The language identification and prompt injection processors can use a Graphics Processing Unit (GPU) to improve performance.

Requirements

One or more nodes available in your Kubernetes cluster which have access to CUDA compatible NVIDIA GPU(s) and are configured with Kubernetes GPU scheduling.

Enabling GPU support for processors

In your Helm values:

  • Set processors.f5.gpu.enabled to true

  • Add "nvidia.com/gpu": 1 to processors.f5.resources.limits

You can verify that the processors are using the GPU by checking the processor logs for CUDA compatible GPU(s) detected.

It is possible to deactivate GPU support for an individual processor by setting environment variables for LANGUAGE_ID_PROCESSOR_ENABLE_GPU: "false" or PROMPT_INJECTION_PROCESSOR_ENABLE_GPU: "false" in processors.f5.env.

CUDA Support

The language identification and prompt injection processors have been tested using CUDA 12.4 to 12.6 on amd64 (x86_64) architecture with Linux OS.

Memory Requirements

Processors that have GPU support have their base memory requirements listed in their ‘Processor Details’ table.

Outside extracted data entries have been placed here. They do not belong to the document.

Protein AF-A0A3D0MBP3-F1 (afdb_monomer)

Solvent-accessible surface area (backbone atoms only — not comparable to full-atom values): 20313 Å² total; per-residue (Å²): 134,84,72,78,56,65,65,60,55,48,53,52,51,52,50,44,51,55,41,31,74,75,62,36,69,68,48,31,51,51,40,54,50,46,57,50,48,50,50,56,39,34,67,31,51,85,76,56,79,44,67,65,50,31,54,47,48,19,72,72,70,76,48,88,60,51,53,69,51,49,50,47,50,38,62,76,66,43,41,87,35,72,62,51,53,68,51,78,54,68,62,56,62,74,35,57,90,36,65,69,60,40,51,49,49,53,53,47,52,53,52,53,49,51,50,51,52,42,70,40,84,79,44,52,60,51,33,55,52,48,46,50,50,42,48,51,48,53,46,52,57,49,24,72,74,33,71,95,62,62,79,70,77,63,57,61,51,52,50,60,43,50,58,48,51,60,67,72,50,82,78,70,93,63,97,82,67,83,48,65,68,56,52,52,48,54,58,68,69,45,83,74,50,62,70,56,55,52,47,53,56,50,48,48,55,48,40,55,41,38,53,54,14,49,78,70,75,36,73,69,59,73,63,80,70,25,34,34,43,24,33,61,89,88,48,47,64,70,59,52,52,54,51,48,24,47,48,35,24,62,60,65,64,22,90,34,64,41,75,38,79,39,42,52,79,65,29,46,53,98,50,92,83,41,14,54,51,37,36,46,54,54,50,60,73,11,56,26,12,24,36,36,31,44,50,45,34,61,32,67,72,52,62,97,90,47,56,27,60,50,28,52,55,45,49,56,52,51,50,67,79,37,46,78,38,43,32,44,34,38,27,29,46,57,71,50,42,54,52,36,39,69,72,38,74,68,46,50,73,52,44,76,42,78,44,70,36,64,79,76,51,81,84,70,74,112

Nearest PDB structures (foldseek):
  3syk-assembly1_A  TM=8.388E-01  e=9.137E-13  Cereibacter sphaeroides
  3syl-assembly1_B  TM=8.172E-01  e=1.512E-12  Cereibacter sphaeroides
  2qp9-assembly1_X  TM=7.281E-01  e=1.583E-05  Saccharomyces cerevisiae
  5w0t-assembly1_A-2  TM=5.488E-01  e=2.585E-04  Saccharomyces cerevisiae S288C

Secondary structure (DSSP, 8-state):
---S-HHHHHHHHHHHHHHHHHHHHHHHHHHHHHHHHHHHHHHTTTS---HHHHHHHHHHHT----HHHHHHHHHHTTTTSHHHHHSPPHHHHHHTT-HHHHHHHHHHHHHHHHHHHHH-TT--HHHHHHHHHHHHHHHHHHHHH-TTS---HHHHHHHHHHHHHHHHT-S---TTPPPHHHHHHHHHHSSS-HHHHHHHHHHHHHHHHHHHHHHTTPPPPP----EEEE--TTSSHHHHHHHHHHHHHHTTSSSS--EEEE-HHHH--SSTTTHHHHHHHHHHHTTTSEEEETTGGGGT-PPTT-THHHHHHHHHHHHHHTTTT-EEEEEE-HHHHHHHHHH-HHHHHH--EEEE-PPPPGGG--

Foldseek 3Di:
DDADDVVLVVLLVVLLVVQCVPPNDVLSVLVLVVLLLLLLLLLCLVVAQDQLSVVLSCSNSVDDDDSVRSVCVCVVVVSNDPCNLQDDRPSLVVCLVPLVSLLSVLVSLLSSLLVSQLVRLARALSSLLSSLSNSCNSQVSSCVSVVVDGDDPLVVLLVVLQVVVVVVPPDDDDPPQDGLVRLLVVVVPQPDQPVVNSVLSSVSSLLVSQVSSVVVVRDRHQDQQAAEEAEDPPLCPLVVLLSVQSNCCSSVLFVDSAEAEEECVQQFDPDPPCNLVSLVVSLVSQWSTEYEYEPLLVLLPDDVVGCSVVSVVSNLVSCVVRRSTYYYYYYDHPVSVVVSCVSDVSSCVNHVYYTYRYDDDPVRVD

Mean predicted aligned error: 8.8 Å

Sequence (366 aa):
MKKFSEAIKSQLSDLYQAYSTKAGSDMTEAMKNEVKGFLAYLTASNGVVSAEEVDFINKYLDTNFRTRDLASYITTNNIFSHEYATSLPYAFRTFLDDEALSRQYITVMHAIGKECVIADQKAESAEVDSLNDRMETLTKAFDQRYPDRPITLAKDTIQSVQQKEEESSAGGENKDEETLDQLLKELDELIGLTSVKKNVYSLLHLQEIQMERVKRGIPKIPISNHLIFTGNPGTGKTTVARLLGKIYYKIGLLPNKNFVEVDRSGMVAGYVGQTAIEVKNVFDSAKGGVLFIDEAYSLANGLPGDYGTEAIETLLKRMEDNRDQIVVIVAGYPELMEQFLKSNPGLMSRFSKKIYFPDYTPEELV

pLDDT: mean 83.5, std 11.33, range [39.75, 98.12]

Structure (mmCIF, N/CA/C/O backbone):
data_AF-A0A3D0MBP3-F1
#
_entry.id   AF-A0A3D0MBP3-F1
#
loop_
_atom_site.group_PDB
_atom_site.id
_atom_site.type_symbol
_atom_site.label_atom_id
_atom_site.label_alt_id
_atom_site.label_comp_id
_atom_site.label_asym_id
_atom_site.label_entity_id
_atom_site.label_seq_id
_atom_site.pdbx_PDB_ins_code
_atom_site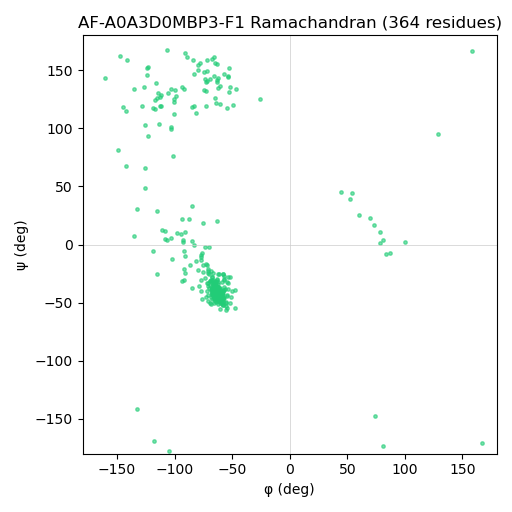.Cartn_x
_atom_site.Cartn_y
_atom_site.Cartn_z
_atom_site.occupancy
_atom_site.B_iso_or_equiv
_atom_site.auth_seq_id
_atom_site.auth_comp_id
_atom_site.auth_asym_id
_atom_site.auth_atom_id
_atom_site.pdbx_PDB_model_num
ATOM 1 N N . MET A 1 1 ? 8.781 -25.118 -11.946 1.00 41.38 1 MET A N 1
ATOM 2 C CA . MET A 1 1 ? 9.011 -23.670 -12.155 1.00 41.38 1 MET A CA 1
ATOM 3 C C . MET A 1 1 ? 9.166 -23.405 -13.641 1.00 41.38 1 MET A C 1
ATOM 5 O O . MET A 1 1 ? 10.126 -23.901 -14.226 1.00 41.38 1 MET A O 1
ATOM 9 N N . LYS A 1 2 ? 8.204 -22.714 -14.266 1.00 45.25 2 LYS A N 1
ATOM 10 C CA . LYS A 1 2 ? 8.305 -22.325 -15.680 1.00 45.25 2 LYS A CA 1
ATOM 11 C C . LYS A 1 2 ? 9.497 -21.374 -15.849 1.00 45.25 2 LYS A C 1
ATOM 13 O O . LYS A 1 2 ? 9.767 -20.563 -14.969 1.00 45.25 2 LYS A O 1
ATOM 18 N N . LYS A 1 3 ? 10.241 -21.545 -16.945 1.00 49.91 3 LYS A N 1
ATOM 19 C CA . LYS A 1 3 ? 11.227 -20.568 -17.424 1.00 49.91 3 LYS A CA 1
ATOM 20 C C . LYS A 1 3 ? 10.527 -19.207 -17.549 1.00 49.91 3 LYS A C 1
ATOM 22 O O . LYS A 1 3 ? 9.321 -19.191 -17.789 1.00 49.91 3 LYS A O 1
ATOM 27 N N . PHE A 1 4 ? 11.287 -18.122 -17.396 1.00 58.09 4 PHE A N 1
ATOM 28 C CA . PHE A 1 4 ? 10.941 -16.773 -17.862 1.00 58.09 4 PHE A CA 1
ATOM 29 C C . PHE A 1 4 ? 9.983 -16.865 -19.049 1.00 58.09 4 PHE A C 1
ATOM 31 O O . PHE A 1 4 ? 10.307 -17.592 -19.996 1.00 58.09 4 PHE A O 1
ATOM 38 N N . SER A 1 5 ? 8.816 -16.219 -18.979 1.00 68.25 5 SER A N 1
ATOM 39 C CA . SER A 1 5 ? 7.863 -16.276 -20.090 1.00 68.25 5 SER A CA 1
ATOM 40 C C . SER A 1 5 ? 8.614 -15.951 -21.380 1.00 68.25 5 SER A C 1
ATOM 42 O O . SER A 1 5 ? 9.228 -14.890 -21.469 1.00 68.25 5 SER A O 1
ATOM 44 N N . GLU A 1 6 ? 8.626 -16.869 -22.352 1.00 73.06 6 GLU A N 1
ATOM 45 C CA . GLU A 1 6 ? 9.377 -16.691 -23.607 1.00 73.06 6 GLU A CA 1
ATOM 46 C C . GLU A 1 6 ? 9.043 -15.337 -24.267 1.00 73.06 6 GLU A C 1
ATOM 48 O O . GLU A 1 6 ? 9.904 -14.713 -24.879 1.00 73.06 6 GLU A O 1
ATOM 53 N N . ALA A 1 7 ? 7.834 -14.816 -24.019 1.00 76.44 7 ALA A N 1
ATOM 54 C CA . ALA A 1 7 ? 7.409 -13.474 -24.399 1.00 76.44 7 ALA A CA 1
ATOM 55 C C . ALA A 1 7 ? 8.281 -12.351 -23.807 1.00 76.44 7 ALA A C 1
ATOM 57 O O . ALA A 1 7 ? 8.761 -11.506 -24.554 1.00 76.44 7 ALA A O 1
ATOM 58 N N . ILE A 1 8 ? 8.535 -12.340 -22.494 1.00 79.62 8 ILE A N 1
ATOM 59 C CA . ILE A 1 8 ? 9.353 -11.287 -21.871 1.00 79.62 8 ILE A CA 1
ATOM 60 C C . ILE A 1 8 ? 10.803 -11.414 -22.386 1.00 79.62 8 ILE A C 1
ATOM 62 O O . ILE A 1 8 ? 11.500 -10.417 -22.560 1.00 79.62 8 ILE A O 1
ATOM 66 N N . LYS A 1 9 ? 11.288 -12.647 -22.626 1.00 79.81 9 LYS A N 1
ATOM 67 C CA . LYS A 1 9 ? 12.655 -12.901 -23.124 1.00 79.81 9 LYS A CA 1
ATOM 68 C C . LYS A 1 9 ? 12.827 -12.323 -24.521 1.00 79.81 9 LYS A C 1
ATOM 70 O O . LYS A 1 9 ? 13.835 -11.677 -24.794 1.00 79.81 9 LYS A O 1
ATOM 75 N N . SER A 1 10 ? 11.814 -12.524 -25.364 1.00 83.38 10 SER A N 1
ATOM 76 C CA . SER A 1 10 ? 11.716 -11.891 -26.675 1.00 83.38 10 SER A CA 1
ATOM 77 C C . SER A 1 10 ? 11.743 -10.372 -26.541 1.00 83.38 10 SER A C 1
ATOM 79 O O . SER A 1 10 ? 12.615 -9.742 -27.121 1.00 83.38 10 SER A O 1
ATOM 81 N N . GLN A 1 11 ? 10.888 -9.788 -25.694 1.00 86.00 11 GLN A N 1
ATOM 82 C CA . GLN A 1 11 ? 10.828 -8.335 -25.504 1.00 86.00 11 GLN A CA 1
ATOM 83 C C . GLN A 1 11 ? 12.164 -7.729 -25.043 1.00 86.00 11 GLN A C 1
ATOM 85 O O . GLN A 1 11 ? 12.553 -6.659 -25.511 1.00 86.00 11 GLN A O 1
ATOM 90 N N . LEU A 1 12 ? 12.881 -8.411 -24.144 1.00 85.50 12 LEU A N 1
ATOM 91 C CA . LEU A 1 12 ? 14.204 -7.987 -23.689 1.00 85.50 12 LEU A CA 1
ATOM 92 C C . LEU A 1 12 ? 15.254 -8.088 -24.805 1.00 85.50 12 LEU A C 1
ATOM 94 O O . LEU A 1 12 ? 16.068 -7.181 -24.967 1.00 85.50 12 LEU A O 1
ATOM 98 N N . SER A 1 13 ? 15.220 -9.166 -25.593 1.00 86.19 13 SER A N 1
ATOM 99 C CA . SER A 1 13 ? 16.083 -9.331 -26.767 1.00 86.19 13 SER A CA 1
ATOM 100 C C . SER A 1 13 ? 15.828 -8.242 -27.811 1.00 86.19 13 SER A C 1
ATOM 102 O O . SER A 1 13 ? 16.778 -7.649 -28.321 1.00 86.19 13 SER A O 1
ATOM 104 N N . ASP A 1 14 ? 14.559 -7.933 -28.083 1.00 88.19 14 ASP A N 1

Memory requirements increase under the following conditions:

  • During processing of requests

  • Larger chunk size configurations

  • Larger batch size configurations

There is some additional overhead required for the framework used to run machine learning models which may reserve more memory than is strictly necessary for the model itself, however this overhead is usually small compared to the memory footprint of the model.

In scenarios with limited memory it is important to remember that any overhead in addition to memory required during inference will push total memory usage above the combined size of the base model and associated tokenizer.

Note

Inference is the process of asking a model perform the task for which it is trained such as text classification.

Always perform empirical tests on hardware with real or representative data to determine your environment’s complete memory requirements.